In 1996, scholar C.Y. Jim found 1275 trees with 30 or so species on about 505 stone walls. Ficus Microcarpa or Chinese Banyan is the most common type of stone wall trees. With hardly any soil to clinch into, these banyans take the wall as their host and spread their intertwining roots on the stone surfaces. After 50 to 100 years, these banyans gradually mature into shading crowns that we see today. Many of these old stone wall trees have survived to the present day, especially in Central – Western District which contains the city’s largest concentration of stone wall trees. The emergence of stone wall trees in Hong Kong, however, was no coincidence. Perfect climate conditions, suitable stone wall surface, and some good fortune of surviving the WWII when many old trees were cut down by the Japanese for timber, all played a part in the story of stone wall trees. After WWII, stone was soon replaced by concrete for retaining wall construction. Concrete walls left little room for new trees to enroot themselves by chance. After a few generations, the resilient stone wall trees have become iconic features for various old neighbourhoods.
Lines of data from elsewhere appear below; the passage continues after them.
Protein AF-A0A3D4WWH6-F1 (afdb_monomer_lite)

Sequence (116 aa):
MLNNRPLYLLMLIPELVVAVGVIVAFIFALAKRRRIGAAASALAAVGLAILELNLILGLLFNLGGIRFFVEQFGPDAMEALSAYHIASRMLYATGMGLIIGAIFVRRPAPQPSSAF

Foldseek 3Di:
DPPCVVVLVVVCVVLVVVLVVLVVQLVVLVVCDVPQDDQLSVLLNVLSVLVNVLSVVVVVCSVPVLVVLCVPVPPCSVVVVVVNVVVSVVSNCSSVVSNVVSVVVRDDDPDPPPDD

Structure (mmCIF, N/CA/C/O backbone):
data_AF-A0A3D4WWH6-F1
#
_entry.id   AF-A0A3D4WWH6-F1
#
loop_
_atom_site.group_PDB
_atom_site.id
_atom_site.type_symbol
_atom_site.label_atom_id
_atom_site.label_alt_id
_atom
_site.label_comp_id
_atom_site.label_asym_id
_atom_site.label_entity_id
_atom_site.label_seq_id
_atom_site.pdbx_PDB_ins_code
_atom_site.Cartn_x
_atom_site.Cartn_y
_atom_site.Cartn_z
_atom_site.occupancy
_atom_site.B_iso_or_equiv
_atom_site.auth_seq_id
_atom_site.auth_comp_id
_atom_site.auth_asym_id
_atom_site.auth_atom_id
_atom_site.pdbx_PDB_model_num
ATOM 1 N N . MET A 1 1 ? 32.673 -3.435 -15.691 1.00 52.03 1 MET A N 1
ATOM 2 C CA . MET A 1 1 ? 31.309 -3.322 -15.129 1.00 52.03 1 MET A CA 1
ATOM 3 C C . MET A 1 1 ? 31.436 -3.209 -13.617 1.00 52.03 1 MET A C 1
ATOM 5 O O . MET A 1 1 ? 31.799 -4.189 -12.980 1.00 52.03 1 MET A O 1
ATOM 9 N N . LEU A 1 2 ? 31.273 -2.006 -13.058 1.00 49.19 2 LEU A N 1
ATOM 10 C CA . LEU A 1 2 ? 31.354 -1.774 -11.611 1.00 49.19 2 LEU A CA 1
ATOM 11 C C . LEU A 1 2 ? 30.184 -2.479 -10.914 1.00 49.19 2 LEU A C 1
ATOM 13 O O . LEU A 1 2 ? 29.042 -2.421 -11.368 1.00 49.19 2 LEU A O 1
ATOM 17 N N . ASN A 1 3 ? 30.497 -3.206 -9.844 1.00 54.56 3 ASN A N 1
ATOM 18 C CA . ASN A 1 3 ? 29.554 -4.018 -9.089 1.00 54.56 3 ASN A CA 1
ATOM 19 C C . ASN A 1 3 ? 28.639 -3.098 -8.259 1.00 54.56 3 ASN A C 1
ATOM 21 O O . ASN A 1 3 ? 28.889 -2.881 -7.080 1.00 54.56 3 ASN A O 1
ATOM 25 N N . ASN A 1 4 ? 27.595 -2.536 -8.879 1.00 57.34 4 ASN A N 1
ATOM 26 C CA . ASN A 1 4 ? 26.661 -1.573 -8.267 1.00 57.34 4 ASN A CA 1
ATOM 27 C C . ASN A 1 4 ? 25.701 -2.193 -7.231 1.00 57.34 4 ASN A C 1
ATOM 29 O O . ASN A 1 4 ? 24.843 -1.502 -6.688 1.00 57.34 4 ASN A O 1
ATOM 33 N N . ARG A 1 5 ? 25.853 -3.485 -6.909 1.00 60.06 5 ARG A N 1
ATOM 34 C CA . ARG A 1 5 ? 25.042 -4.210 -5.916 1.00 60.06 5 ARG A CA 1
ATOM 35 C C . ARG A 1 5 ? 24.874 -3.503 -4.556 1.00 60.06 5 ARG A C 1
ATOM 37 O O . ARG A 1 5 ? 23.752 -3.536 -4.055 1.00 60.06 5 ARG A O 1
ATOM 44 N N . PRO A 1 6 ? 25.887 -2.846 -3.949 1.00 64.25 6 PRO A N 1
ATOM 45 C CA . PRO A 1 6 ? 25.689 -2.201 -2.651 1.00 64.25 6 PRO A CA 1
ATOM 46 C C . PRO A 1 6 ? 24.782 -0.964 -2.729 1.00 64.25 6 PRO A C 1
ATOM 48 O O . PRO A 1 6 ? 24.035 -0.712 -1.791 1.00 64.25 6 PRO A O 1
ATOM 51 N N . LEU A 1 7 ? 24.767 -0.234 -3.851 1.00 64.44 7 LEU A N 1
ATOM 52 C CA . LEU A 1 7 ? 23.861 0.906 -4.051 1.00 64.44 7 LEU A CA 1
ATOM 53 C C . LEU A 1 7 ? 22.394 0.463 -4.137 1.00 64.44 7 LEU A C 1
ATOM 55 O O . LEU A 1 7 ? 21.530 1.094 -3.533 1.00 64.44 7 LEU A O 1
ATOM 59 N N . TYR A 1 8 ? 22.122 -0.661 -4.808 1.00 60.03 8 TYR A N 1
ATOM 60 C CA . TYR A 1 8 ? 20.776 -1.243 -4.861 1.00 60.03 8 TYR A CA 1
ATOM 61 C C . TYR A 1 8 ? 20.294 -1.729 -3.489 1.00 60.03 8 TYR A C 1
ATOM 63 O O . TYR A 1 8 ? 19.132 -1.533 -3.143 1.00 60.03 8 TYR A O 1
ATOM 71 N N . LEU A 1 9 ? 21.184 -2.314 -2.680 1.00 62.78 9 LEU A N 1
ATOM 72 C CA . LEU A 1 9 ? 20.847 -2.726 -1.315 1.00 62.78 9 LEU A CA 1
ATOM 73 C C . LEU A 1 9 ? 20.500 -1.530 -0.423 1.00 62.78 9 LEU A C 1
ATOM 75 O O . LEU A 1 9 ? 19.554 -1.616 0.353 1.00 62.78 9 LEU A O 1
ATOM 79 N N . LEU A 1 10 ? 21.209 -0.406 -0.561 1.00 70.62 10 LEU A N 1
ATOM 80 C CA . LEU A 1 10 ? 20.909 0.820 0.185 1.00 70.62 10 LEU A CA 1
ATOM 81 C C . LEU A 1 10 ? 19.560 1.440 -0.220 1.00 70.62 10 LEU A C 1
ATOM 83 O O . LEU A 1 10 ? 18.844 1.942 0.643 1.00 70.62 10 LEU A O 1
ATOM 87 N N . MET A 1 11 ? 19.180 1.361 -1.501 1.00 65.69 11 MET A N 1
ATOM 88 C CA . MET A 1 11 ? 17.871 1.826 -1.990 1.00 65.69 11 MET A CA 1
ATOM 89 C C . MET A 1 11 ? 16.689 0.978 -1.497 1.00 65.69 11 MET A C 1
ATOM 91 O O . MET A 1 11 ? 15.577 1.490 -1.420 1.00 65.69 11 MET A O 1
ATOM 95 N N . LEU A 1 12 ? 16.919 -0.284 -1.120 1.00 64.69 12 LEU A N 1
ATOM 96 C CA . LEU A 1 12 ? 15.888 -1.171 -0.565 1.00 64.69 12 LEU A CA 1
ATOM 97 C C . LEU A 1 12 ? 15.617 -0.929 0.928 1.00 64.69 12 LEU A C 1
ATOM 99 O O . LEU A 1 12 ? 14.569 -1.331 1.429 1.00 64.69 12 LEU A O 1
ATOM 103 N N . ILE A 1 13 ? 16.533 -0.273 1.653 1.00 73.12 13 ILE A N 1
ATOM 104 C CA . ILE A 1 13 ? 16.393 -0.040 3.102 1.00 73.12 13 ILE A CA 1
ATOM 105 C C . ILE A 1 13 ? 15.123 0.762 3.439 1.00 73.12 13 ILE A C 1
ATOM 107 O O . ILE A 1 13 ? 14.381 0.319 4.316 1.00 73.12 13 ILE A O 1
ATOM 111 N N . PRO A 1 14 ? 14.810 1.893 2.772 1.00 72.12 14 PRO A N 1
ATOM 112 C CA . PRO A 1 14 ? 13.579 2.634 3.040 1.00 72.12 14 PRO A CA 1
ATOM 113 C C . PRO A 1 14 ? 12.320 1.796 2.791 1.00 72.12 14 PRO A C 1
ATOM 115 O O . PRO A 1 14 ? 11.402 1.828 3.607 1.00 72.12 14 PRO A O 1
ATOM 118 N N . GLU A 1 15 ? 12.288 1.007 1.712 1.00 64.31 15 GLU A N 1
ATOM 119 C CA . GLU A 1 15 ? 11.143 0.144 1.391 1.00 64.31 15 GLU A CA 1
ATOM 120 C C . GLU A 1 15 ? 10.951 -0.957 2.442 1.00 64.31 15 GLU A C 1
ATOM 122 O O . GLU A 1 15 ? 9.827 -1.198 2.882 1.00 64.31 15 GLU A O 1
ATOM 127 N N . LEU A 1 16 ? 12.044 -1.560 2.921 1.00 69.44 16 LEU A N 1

Despite over a century serving to improve the micro-climate of the city, cultural and ecological significance of the stone wall trees have gone unnoticed until the recent two decades. In light of the government’s intention to demolish the former Police Married Quarters (PMQ) and its iconic stone wall trees in 2005, the local resident group “Central and Western Concern Group” was formed to fight for preserving the stone wall trees as well as the heritage building. Not only has their effort succeeded in convincing the government to preserve the PMQ, they have also increased the public awareness of the stone wall trees. In 2007, the Mass Transit Railway (MTR) decided to relocate a proposed exit for the new Kennedy Town Station in order to preserve the stone wall trees at Forbes Street. The admirable effort decisively preserved the largest concentration of stone wall trees in Hong Kong. Though not all cases were success stories. In 2015, five 150-year old stone wall banyans at Bonham Road were fell sneakily overnight, just because one of their neighbouring trees toppled some time ago due to heavy rain. In name of public safety, the five healthy trees were cut down before the arrival of a potential typhoon. No detailed study was made before the decision, and that particular typhoon didn’t even come close enough to pose any thread. The hasty action of the government led to a huge loss for the community and sparked public outcry. More and more people become aware that there is an urgent need to develop a strategic plan for protecting these unique urban stone wall trees before it is too late.